##### DATA FOR THE TASK

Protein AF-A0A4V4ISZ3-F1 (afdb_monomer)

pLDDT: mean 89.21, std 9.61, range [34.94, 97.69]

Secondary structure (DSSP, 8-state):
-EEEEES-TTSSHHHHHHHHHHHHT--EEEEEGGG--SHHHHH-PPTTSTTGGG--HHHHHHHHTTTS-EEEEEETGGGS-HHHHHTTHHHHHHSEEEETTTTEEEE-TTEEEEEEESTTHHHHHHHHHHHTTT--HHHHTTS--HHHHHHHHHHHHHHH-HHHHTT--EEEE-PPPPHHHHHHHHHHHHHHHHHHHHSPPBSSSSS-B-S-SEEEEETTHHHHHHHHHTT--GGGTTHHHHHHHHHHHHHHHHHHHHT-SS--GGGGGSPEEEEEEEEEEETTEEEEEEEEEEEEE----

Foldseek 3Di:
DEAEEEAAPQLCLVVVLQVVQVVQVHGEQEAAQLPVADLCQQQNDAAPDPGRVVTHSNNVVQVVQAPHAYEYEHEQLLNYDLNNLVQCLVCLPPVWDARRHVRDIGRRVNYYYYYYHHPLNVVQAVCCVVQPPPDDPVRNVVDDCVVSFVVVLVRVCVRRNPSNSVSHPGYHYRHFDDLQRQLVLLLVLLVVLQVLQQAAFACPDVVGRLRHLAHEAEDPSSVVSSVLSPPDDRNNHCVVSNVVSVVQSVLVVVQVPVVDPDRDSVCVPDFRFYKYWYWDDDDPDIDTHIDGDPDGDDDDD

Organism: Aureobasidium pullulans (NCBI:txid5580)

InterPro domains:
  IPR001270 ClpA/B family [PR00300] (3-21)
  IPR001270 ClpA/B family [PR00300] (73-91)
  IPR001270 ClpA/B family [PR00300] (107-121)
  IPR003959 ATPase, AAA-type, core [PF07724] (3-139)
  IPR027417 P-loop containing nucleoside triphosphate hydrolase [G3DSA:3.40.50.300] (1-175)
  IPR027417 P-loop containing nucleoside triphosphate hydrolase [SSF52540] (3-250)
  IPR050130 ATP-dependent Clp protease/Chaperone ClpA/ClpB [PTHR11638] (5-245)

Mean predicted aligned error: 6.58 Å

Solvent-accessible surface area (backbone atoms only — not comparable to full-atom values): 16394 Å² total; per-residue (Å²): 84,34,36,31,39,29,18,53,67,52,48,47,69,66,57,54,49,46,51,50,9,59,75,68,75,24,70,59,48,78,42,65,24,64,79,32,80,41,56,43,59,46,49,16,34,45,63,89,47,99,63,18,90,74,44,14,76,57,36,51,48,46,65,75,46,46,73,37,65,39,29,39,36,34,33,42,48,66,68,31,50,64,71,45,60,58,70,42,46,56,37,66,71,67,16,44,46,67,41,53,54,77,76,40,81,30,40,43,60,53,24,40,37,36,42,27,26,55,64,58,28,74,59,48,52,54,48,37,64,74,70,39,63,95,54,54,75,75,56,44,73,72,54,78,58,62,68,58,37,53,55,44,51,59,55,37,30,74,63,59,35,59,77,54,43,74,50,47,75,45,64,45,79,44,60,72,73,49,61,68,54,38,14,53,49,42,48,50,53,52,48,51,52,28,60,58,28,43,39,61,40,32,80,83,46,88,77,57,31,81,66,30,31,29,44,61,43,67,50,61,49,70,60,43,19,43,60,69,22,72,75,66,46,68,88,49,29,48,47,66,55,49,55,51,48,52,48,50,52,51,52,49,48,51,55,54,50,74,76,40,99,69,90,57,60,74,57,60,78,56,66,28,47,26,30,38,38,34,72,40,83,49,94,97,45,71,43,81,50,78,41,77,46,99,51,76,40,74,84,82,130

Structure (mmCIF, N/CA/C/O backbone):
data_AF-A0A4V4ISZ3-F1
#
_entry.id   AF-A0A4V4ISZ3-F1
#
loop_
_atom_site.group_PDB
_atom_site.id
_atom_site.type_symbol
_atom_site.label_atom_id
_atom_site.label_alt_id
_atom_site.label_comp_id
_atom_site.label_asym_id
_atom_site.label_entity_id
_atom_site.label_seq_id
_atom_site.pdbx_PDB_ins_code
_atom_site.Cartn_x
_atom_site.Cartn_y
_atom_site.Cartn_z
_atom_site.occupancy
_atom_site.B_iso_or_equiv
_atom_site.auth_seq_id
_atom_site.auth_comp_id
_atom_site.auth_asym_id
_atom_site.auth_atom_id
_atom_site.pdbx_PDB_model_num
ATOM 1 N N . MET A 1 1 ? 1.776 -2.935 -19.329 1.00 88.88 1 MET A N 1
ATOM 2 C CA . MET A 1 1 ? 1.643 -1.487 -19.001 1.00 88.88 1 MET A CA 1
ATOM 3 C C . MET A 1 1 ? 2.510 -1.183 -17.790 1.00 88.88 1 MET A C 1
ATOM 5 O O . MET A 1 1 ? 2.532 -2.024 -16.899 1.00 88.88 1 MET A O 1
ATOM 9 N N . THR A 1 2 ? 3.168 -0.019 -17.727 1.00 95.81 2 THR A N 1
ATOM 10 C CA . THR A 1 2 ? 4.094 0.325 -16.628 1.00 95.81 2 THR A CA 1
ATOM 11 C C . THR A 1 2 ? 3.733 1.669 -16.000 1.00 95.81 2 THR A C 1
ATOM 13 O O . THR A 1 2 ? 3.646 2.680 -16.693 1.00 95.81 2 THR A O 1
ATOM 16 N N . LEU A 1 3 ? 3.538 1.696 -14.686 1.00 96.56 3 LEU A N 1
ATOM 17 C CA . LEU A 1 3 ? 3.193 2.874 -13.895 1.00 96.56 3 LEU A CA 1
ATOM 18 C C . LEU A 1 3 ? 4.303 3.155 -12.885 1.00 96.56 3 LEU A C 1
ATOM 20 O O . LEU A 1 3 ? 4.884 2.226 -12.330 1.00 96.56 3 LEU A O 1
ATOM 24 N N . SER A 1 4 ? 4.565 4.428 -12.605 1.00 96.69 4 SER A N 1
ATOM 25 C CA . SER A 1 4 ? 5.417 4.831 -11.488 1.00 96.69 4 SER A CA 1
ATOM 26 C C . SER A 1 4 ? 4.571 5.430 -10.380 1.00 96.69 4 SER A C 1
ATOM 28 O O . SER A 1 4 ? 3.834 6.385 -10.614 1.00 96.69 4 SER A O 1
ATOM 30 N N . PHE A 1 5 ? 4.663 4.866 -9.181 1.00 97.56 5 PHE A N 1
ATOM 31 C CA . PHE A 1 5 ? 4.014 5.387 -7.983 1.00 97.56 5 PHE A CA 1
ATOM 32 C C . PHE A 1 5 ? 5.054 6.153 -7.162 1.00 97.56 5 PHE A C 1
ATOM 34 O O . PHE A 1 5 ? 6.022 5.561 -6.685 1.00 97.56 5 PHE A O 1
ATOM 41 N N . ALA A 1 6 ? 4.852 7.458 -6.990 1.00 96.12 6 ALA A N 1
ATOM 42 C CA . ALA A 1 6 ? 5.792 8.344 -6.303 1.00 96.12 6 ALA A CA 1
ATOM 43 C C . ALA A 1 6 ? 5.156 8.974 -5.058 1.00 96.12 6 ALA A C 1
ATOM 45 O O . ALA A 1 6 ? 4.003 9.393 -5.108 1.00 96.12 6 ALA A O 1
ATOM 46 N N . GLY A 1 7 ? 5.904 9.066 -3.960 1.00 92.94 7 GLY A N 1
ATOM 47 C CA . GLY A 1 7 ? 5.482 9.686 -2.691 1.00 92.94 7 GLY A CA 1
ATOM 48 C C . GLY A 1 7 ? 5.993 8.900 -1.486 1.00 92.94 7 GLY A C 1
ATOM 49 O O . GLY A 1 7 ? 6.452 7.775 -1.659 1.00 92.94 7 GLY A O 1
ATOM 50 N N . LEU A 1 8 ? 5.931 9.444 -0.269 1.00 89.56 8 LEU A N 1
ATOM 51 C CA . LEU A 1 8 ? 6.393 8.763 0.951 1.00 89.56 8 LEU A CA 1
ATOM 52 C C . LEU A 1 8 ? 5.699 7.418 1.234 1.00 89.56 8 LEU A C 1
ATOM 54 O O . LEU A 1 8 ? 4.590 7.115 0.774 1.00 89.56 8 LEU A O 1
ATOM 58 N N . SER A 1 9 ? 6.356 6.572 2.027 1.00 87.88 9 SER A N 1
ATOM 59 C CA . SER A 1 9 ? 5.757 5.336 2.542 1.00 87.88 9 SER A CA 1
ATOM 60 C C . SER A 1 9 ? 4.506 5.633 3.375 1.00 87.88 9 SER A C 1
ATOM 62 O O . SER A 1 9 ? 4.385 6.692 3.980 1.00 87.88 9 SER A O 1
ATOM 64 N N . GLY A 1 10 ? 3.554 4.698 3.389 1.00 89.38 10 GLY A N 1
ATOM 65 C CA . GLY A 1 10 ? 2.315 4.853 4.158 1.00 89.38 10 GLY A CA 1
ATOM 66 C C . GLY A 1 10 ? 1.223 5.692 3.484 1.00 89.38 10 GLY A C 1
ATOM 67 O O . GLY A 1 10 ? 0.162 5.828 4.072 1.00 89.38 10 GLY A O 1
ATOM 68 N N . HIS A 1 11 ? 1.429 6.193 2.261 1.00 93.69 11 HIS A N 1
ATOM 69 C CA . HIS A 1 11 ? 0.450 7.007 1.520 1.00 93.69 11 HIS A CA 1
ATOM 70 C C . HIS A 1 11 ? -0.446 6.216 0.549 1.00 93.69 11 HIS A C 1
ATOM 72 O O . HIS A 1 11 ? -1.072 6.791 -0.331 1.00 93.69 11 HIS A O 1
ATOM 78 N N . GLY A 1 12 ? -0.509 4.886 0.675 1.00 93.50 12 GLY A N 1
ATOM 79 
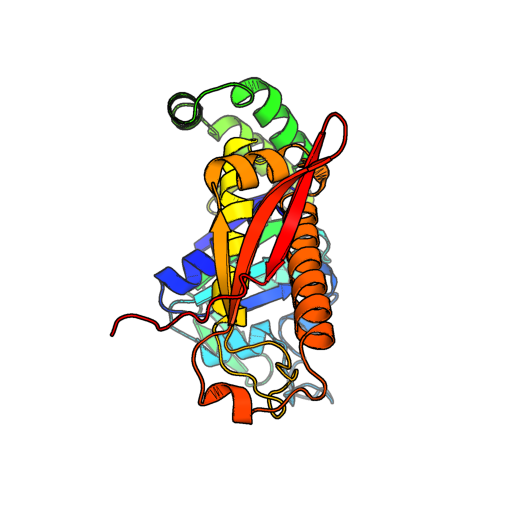C CA . GLY A 1 12 ? -1.444 4.057 -0.102 1.00 93.50 12 GLY A CA 1
ATOM 80 C C . GLY A 1 12 ? -0.924 3.509 -1.438 1.00 93.50 12 GLY A C 1
ATOM 81 O O . GLY A 1 12 ? -1.708 2.952 -2.200 1.00 93.50 12 GLY A O 1
ATOM 82 N N . LYS A 1 13 ? 0.385 3.599 -1.723 1.00 95.50 13 LYS A N 1
ATOM 83 C CA . LYS A 1 13 ? 0.994 3.014 -2.940 1.00 95.50 13 LYS A CA 1
ATOM 84 C C . LYS A 1 13 ? 0.677 1.523 -3.093 1.00 95.50 13 LYS A C 1
ATOM 86 O O . LYS A 1 13 ? 0.143 1.102 -4.116 1.00 95.50 13 LYS A O 1
ATOM 91 N N . THR A 1 14 ? 0.993 0.739 -2.064 1.00 93.88 14 THR A N 1
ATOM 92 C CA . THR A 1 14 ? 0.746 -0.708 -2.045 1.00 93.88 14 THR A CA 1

##########

WHAT TO PRODUCE | Nothing but a number is wanted: report how many lines in the entries above contain the string "triphosphate".

RESULT OF THIS TASK | 2